Source data:
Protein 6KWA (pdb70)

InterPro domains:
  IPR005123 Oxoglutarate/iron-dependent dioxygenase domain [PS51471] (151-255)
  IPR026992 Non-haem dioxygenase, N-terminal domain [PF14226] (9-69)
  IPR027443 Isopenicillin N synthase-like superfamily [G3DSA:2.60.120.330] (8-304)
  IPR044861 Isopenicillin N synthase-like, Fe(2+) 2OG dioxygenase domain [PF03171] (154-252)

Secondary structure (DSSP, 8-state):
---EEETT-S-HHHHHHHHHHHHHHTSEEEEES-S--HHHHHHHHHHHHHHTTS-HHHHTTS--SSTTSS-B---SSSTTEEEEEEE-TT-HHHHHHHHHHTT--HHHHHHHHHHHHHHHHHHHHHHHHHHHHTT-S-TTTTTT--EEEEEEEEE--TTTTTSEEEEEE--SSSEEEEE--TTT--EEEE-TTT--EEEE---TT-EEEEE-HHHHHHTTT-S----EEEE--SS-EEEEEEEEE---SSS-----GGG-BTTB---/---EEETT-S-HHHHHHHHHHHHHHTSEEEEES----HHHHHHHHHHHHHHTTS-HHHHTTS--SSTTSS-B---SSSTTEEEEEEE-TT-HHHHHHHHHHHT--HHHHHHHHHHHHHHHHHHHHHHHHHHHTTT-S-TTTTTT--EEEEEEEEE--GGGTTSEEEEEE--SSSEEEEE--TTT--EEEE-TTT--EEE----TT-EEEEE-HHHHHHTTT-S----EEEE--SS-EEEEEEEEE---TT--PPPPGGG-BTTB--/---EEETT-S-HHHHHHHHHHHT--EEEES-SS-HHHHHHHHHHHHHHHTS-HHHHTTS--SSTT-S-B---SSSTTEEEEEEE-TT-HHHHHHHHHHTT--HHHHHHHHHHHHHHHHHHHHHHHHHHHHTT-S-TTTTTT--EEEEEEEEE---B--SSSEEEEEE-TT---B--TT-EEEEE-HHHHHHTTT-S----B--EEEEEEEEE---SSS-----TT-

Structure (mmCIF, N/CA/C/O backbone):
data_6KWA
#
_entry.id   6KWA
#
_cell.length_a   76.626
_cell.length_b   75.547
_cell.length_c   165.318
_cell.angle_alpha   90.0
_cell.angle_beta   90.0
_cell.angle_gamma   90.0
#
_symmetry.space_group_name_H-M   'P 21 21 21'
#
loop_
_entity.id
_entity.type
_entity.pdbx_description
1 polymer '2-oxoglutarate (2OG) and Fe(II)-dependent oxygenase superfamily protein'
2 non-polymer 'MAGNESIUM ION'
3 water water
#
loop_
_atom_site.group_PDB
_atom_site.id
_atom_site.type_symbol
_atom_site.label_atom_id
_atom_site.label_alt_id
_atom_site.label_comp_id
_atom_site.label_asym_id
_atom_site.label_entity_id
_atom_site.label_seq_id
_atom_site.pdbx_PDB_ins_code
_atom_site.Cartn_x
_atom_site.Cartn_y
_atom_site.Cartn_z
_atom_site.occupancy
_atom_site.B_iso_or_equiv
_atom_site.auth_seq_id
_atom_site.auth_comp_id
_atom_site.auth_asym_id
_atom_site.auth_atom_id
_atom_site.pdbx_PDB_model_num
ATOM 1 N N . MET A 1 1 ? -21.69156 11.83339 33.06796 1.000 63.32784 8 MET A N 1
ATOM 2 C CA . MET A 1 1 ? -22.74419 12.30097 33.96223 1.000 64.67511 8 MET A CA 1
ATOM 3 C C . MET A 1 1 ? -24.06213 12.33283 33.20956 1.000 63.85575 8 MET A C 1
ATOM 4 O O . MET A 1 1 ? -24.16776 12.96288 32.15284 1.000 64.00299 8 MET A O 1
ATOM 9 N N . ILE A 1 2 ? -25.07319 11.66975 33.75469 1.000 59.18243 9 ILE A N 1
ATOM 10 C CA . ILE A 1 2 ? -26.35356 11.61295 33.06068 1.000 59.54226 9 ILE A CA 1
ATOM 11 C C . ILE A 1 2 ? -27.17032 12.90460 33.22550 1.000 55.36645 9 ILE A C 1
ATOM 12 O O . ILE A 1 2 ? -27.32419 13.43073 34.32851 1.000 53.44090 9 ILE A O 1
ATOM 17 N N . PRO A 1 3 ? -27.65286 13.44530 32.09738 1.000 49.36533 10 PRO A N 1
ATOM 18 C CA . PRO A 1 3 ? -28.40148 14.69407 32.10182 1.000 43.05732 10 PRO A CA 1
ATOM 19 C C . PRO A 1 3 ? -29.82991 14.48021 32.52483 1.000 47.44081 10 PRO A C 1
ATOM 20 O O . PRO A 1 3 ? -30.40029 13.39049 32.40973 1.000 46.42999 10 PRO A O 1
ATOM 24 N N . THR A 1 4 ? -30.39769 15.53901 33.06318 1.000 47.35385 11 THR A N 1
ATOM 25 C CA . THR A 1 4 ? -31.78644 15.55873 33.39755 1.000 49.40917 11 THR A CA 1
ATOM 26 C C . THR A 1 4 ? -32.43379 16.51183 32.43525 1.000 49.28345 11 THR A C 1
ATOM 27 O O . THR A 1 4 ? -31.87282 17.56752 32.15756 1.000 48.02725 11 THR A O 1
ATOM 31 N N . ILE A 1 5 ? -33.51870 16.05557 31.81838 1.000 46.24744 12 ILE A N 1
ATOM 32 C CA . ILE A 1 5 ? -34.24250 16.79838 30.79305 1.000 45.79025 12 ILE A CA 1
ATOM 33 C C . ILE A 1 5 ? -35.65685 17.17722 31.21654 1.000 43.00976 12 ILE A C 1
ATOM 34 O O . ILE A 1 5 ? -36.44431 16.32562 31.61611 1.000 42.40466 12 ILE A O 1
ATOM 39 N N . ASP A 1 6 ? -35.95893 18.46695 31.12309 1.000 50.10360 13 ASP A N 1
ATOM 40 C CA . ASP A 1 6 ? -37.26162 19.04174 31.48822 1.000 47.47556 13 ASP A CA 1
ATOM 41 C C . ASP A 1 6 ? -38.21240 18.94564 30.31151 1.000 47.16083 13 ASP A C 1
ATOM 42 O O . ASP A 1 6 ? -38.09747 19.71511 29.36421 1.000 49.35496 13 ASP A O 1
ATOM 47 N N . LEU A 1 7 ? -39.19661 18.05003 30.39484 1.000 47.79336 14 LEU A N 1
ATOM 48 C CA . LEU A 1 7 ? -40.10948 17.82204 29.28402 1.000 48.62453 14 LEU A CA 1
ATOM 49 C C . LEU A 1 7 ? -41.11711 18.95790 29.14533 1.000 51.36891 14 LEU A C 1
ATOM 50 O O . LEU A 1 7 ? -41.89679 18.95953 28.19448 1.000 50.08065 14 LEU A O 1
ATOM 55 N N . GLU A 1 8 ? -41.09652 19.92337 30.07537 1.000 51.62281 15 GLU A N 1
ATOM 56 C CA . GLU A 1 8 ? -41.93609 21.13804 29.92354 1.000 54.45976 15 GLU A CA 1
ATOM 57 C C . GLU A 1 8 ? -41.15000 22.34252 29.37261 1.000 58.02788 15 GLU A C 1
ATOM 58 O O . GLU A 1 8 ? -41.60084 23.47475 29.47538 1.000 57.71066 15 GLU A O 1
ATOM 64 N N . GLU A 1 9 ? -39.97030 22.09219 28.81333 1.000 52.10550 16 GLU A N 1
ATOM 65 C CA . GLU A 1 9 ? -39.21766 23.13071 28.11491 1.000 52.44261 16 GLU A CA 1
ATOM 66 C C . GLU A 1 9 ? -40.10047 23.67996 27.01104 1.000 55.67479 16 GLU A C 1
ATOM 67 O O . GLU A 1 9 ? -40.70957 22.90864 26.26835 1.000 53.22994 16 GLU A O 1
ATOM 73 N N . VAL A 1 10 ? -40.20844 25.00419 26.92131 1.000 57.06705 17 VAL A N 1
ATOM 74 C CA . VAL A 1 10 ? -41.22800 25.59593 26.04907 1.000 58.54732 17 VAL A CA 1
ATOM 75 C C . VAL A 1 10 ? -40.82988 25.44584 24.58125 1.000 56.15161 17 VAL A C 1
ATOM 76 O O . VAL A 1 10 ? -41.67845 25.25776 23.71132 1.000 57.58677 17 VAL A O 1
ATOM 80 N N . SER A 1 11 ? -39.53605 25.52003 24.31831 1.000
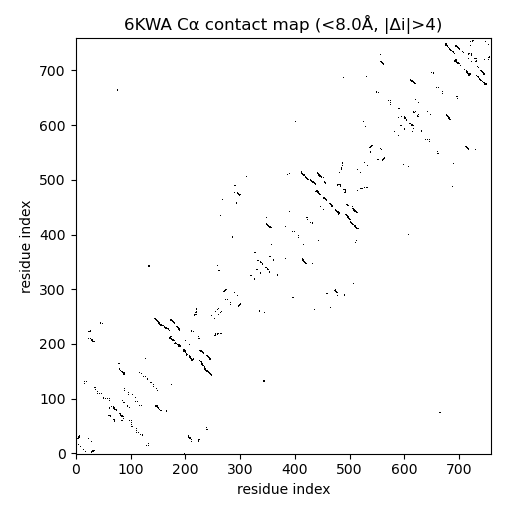 49.02537 18 SER A N 1
ATOM 81 C CA . SER A 1 11 ? -39.02580 25.42985 22.96057 1.000 51.19700 18 SER A CA 1
ATOM 82 C C . SER A 1 11 ? -38.80621 23.99173 22.50790 1.000 49.42344 18 SER A C 1
ATOM 83 O O . SER A 1 11 ? -37.94661 23.31203 23.04640 1.000 52.02808 18 SER A O 1
ATOM 86 N N . ASP A 1 12 ? -39.57874 23.53766 21.53012 1.000 46.62038 19 ASP A N 1
ATOM 87 C CA . ASP A 1 12 ? -39.42134 22.20331 20.98810 1.000 46.26640 19 ASP A CA 1
ATOM 88 C C . ASP A 1 12 ? -38.04986 21.94362 20.40210 1.000 49.46317 19 ASP A C 1
ATOM 89 O O . ASP A 1 12 ? -37.52215 20.83066 20.50686 1.000 49.88335 19 ASP A O 1
ATOM 94 N N . LYS A 1 13 ? -37.42470 22.95693 19.81783 1.000 48.95493 20 LYS A N 1
ATOM 95 C CA . LYS A 1 13 ? -36.21610 22.64544 19.10874 1.000 51.42980 20 LYS A CA 1
ATOM 96 C C . LYS A 1 13 ? -35.06221 22.52866 20.10727 1.000 49.40146 20 LYS A C 1
ATOM 97 O O . LYS A 1 13 ? -34.14768 21.73593 19.89438 1.000 50.42748 20 LYS A O 1
ATOM 103 N N . ILE A 1 14 ? -35.18216 23.19793 21.25271 1.000 50.24960 21 ILE A N 1
ATOM 104 C CA . ILE A 1 14 ? -34.18960 23.08342 22.33171 1.000 47.75663 21 ILE A CA 1
ATOM 105 C C . ILE A 1 14 ? -34.34436 21.76926 23.08039 1.000 47.05794 21 ILE A C 1
ATOM 106 O O . ILE A 1 14 ? -33.35878 21.06309 23.37952 1.000 45.65460 21 ILE A O 1
ATOM 111 N N . LEU A 1 15 ? -35.60184 21.44026 23.35726 1.000 43.71721 22 LEU A N 1
ATOM 112 C CA . LEU A 1 15 ? -35.95606 20.18668 24.01483 1.000 46.04017 22 LEU A CA 1
ATOM 113 C C . LEU A 1 15 ? -35.50604 18.97191 23.20629 1.000 38.89153 22 LEU A C 1
ATOM 114 O O . LEU A 1 15 ? -34.81851 18.09255 23.72007 1.000 40.10960 22 LEU A O 1
ATOM 119 N N . ASN A 1 16 ? -35.92417 18.90853 21.95033 1.000 38.72488 23 ASN A N 1
ATOM 120 C CA . ASN A 1 16 ? -35.52924 17.80715 21.06893 1.000 36.97037 23 ASN A CA 1
ATOM 121 C C . ASN A 1 16 ? -34.02604 17.67913 20.91155 1.000 40.76722 23 ASN A C 1
ATOM 122 O O . ASN A 1 16 ? -33.49480 16.57797 20.83713 1.000 37.83366 23 ASN A O 1
ATOM 127 N N . GLN A 1 17 ? -33.32974 18.80679 20.84014 1.000 38.09118 24 GLN A N 1
ATOM 128 C CA . GLN A 1 17 ? -31.88889 18.74570 20.69866 1.000 42.87605 24 GLN A CA 1
ATOM 129 C C . GLN A 1 17 ? -31.24578 18.20985 21.97164 1.000 43.30894 24 GLN A C 1
ATOM 130 O O . GLN A 1 17 ? -30.29122 17.42602 21.91261 1.000 42.32334 24 GLN A O 1
ATOM 136 N N . LYS A 1 18 ? -31.74473 18.64807 23.12294 1.000 42.98818 25 LYS A N 1
ATOM 137 C CA . LYS A 1 18 ? -31.22934 18.11557 24.38150 1.000 46.47982 25 LYS A CA 1
ATOM 138 C C . LYS A 1 18 ? -31.48521 16.61619 24.46045 1.000 41.62632 25 LYS A C 1
ATOM 139 O O . LYS A 1 18 ? -30.63792 15.87983 24.93117 1.000 40.93099 25 LYS A O 1
ATOM 145 N N . ILE A 1 19 ? -32.65361 16.15684 24.01730 1.000 39.69506 26 ILE A N 1
ATOM 146 C CA . ILE A 1 19 ? -32.92310 14.72914 24.05037 1.000 36.59385 26 ILE A CA 1
ATOM 147 C C . ILE A 1 19 ? -31.92701 13.99516 23.14656 1.000 41.29123 26 ILE A C 1
ATOM 148 O O . ILE A 1 19 ? -31.25637 13.02707 23.56393 1.000 37.99735 26 ILE A O 1
ATOM 153 N N . ARG A 1 20 ? -31.79517 14.47643 21.92707 1.000 38.23447 27 ARG A N 1
ATOM 154 C CA . ARG A 1 20 ? -30.92303 13.83757 20.96683 1.000 34.19980 27 ARG A CA 1
ATOM 155 C C . ARG A 1 20 ? -29.46841 13.76733 21.46910 1.000 38.39402 27 ARG A C 1
ATOM 156 O O . ARG A 1 20 ? -28.82242 12.74245 21.35091 1.000 38.22014 27 ARG A O 1
ATOM 164 N N . GLU A 1 21 ? -28.96449 14.82765 22.08127 1.000 37.07887 28 GLU A N 1
ATOM 165 C CA . GLU A 1 21 ? -27.55012 14.82701 22.41116 1.000 44.34519 28 GLU A CA 1
ATOM 166 C C . GLU A 1 21 ? -27.27828 13.98567 23.63867 1.000 43.66901 28 GLU A C 1
ATOM 167 O O . GLU A 1 21 ? -26.23447 13.32841 23.71590 1.000 41.09096 28 GLU A O 1
ATOM 173 N N . ALA A 1 22 ? -28.22809 13.95643 24.56599 1.000 40.58364 29 ALA A N 1
ATOM 174 C CA . ALA A 1 22 ? -28.14107 13.01609 25.67603 1.000 43.02898 29 ALA A CA 1
ATOM 175 C C . ALA A 1 22 ? -28.08425 11.58778 25.16348 1.000 44.51850 29 ALA A C 1
ATOM 176 O O . ALA A 1 22 ? -27.20649 10.79719 25.54840 1.000 41.61109 29 ALA A O 1
ATOM 178 N N . SER A 1 23 ? -28.99045 11.28630 24.24130 1.000 32.92031 30 SER A N 1
ATOM 179 C CA . SER A 1 23 ? -29.14514 9.93444 23.72514 1.000 37.75495 30 SER A CA 1
ATOM 180 C C . SER A 1 23 ? -27.96977 9.46755 22.87295 1.000 40.71101 30 SER A C 1
ATOM 181 O O . SER A 1 23 ? -27.67148 8.28786 22.81330 1.000 39.07870 30 SER A O 1
ATOM 184 N N . GLU A 1 24 ? -27.27048 10.40339 22.25447 1.000 39.18829 31 GLU A N 1
ATOM 185 C CA . GLU A 1 24 ? -26.13151 10.05436 21.41411 1.000 40.91364 31 GLU A CA 1
ATOM 186 C C . GLU A 1 24 ? -24.88069 9.88579 22.22288 1.000 44.66429 31 GLU A C 1
ATOM 187 O O . GLU A 1 24 ? -24.08542 8.96185 21.97075 1.000 44.58646 31 GLU A O 1
ATOM 193 N N . ARG A 1 25 ? -24.72018 10.74146 23.22934 1.000 41.91681 32 ARG A N 1
ATOM 194 C CA . ARG A 1 25 ? -23.47389 10.76271 23.98299 1.000 41.26842 32 ARG A CA 1
ATOM 195 C C . ARG A 1 25 ? -23.48816 9.80292 25.16781 1.000 48.59579 32 ARG A C 1
ATOM 196 O O . ARG A 1 25 ? -22.48727 9.14668 25.42738 1.000 45.13539 32 ARG A O 1
ATOM 204 N N . TRP A 1 26 ? -24.61708 9.72047 25.88184 1.000 42.63002 33 TRP A N 1
ATOM 205 C CA . TRP A 1 26 ? -24.72021 8.88818 27.08324 1.000 39.52191 33 TRP A CA 1
ATOM 206 C C . TRP A 1 26 ? -25.67572 7.70236 26.96357 1.000 44.12902 33 TRP A C 1
ATOM 207 O O . TRP A 1 26 ? -25.59701 6.75980 27.74215 1.000 41.49106 33 TRP A O 1
ATOM 218 N N . GLY A 1 27 ? -26.63151 7.77679 26.03997 1.000 41.18587 34 GLY A N 1
ATOM 219 C CA . GLY A 1 27 ? -27.59025 6.70557 25.86570 1.000 42.36988 34 GLY A CA 1
ATOM 220 C C . GLY A 1 27 ? -28.64454 6.63456 26.95515 1.000 39.84429 34 GLY A C 1
ATOM 221 O O . GLY A 1 27 ? -29.42843 5.68927 27.02312 1.000 35.24817 34 GLY A O 1
ATOM 222 N N . CYS A 1 28 ? -28.69370 7.66610 27.78501 1.000 35.92654 35 CYS A N 1
ATOM 223 C CA . CYS A 1 28 ? -29.67998 7.71615 28.84091 1.000 42.18657 35 CYS A CA 1
ATOM 224 C C . CYS A 1 28 ? -29.87532 9.12743 29.31368 1.000 39.82045 35 CYS A C 1
ATOM 225 O O . CYS A 1 28 ? -29.02975 9.99274 29.08721 1.000 40.84728 35 CYS A O 1
ATOM 228 N N . PHE A 1 29 ? -31.00036 9.35879 29.96912 1.000 39.96812 36 PHE A N 1
ATOM 229 C CA . PHE A 1 29 ? -31.26674 10.64762 30.58890 1.000 42.68289 36 PHE A CA 1
ATOM 230 C C . PHE A 1 29 ? -32.41956 10.51949 31.54504 1.000 40.69497 36 PHE A C 1
ATOM 231 O O . PHE A 1 29 ? -33.25051 9.64116 31.41223 1.000 39.06570 36 PHE A O 1
ATOM 239 N N . ARG A 1 30 ? -32.49330 11.46291 32.46390 1.000 39.14622 37 ARG A N 1
ATOM 240 C CA . ARG A 1 30 ? -33.56949 11.51410 33.42663 1.000 45.81034 37 ARG A CA 1
ATOM 241 C C . ARG A 1 30 ? -34.60955 12.48027 32.86144 1.000 45.22964 37 ARG A C 1
ATOM 242 O O . ARG A 1 30 ? -34.24276 13.39772 32.12974 1.000 45.51291 37 ARG A O 1
ATOM 250 N N . VAL A 1 31 ? -35.89507 12.25509 33.12550 1.000 42.37046 38 VAL A N 1
ATOM 251 C CA . VAL A 1 31 ? -36.88924 13.25535 32.77691 1.000 45.10714 38 VAL A CA 1
ATOM 252 C C . VAL A 1 31 ? -37.60130 13.74877 34.03627 1.000 48.73778 38 VAL A C 1
ATOM 253 O O . VAL A 1 31 ? -37.84624 12.98731 34.98897 1.000 43.63556 38 VAL A O 1
ATOM 257 N N . ILE A 1 32 ? -37.87414 15.05262 34.04397 1.000 49.26012 39 ILE A N 1
ATOM 258 C CA . ILE A 1 32 ? -38.70985 15.69790 35.05041 1.000 48.66981 39 ILE A CA 1
ATOM 259 C C . ILE A 1 32 ? -39.85016 16.38559 34.33178 1.000 49.39944 39 ILE A C 1
ATOM 260 O O . ILE A 1 32 ? -39.78727 16.58780 33.10716 1.000 47.61418 39 ILE A O 1
ATOM 265 N N . ASN A 1 33 ? -40.88734 16.73300 35.08753 1.000 50.68341 40 ASN A N 1
ATOM 266 C CA . ASN A 1 33 ? -42.12816 17.27236 34.53196 1.000 47.60696 40 ASN A CA 1
ATOM 267 C C . ASN A 1 33 ? -42.62170 16.41630 33.38368 1.000 45.89653 40 ASN A C 1
ATOM 268 O O . ASN A 1 33 ? -43.04408 16.91786 32.34358 1.000 51.16898 40 ASN A O 1
ATOM 273 N N . HIS A 1 34 ? -42.55822 15.11084 33.60033 1.000 42.72486 41 HIS A N 1
ATOM 274 C CA . HIS A 1 34 ? -42.86891 14.09323 32.60311 1.000 44.14578 41 HIS A CA 1
ATOM 275 C C . HIS A 1 34 ? -44.33867 13.90067 32.28488 1.000 48.38606 41 HIS A C 1
ATOM 276 O O . HIS A 1 34 ? -44.68526 13.07678 31.44039 1.000 46.95170 41 HIS A O 1
ATOM 283 N N . GLY A 1 35 ? -45.21134 14.54663 33.05144 1.000 46.70493 42 GLY A N 1
ATOM 284 C CA . GLY A 1 35 ? -46.63540 14.40738 32.84222 1.000 46.29323 42 GLY A CA 1
ATOM 285 C C . GLY A 1 35 ? -47.32449 13.18058 33.43353 1.000 48.22210 42 GLY A C 1
ATOM 286 O O . GLY A 1 35 ? -48.51649 13.01826 33.28638 1.000 48.46081 42 GLY A O 1
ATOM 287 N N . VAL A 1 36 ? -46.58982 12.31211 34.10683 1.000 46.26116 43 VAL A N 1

### Exercise requirements
Please give an exact copy of the lines above, beginning with the line containing "ATOM 25 C CA" and running through the line containing "ATOM 42 O O", and of no other lines.

### Result of this exercise
ATOM 25 C CA . THR A 1 4 ? -31.78644 15.55873 33.39755 1.000 49.40917 11 THR A CA 1
ATOM 26 C C . THR A 1 4 ? -32.43379 16.51183 32.43525 1.000 49.28345 11 THR A C 1
ATOM 27 O O . THR A 1 4 ? -31.87282 17.56752 32.15756 1.000 48.02725 11 THR A O 1
ATOM 31 N N . ILE A 1 5 ? -33.51870 16.05557 31.81838 1.000 46.24744 12 ILE A N 1
ATOM 32 C CA . ILE A 1 5 ? -34.24250 16.79838 30.79305 1.000 45.79025 12 ILE A CA 1
ATOM 33 C C . ILE A 1 5 ? -35.65685 17.17722 31.21654 1.000 43.00976 12 ILE A C 1
ATOM 34 O O . ILE A 1 5 ? -36.44431 16.32562 31.61611 1.000 42.40466 12 ILE A O 1
ATOM 39 N N . ASP A 1 6 ? -35.95893 18.46695 31.12309 1.000 50.10360 13 ASP A N 1
ATOM 40 C CA . ASP A 1 6 ? -37.26162 19.04174 31.48822 1.000 47.47556 13 ASP A CA 1
ATOM 41 C C . ASP A 1 6 ? -38.21240 18.94564 30.31151 1.000 47.16083 13 ASP A C 1
ATOM 42 O O . ASP A 1 6 ? -38.09747 19.71511 29.36421 1.000 49.35496 13 ASP A O 1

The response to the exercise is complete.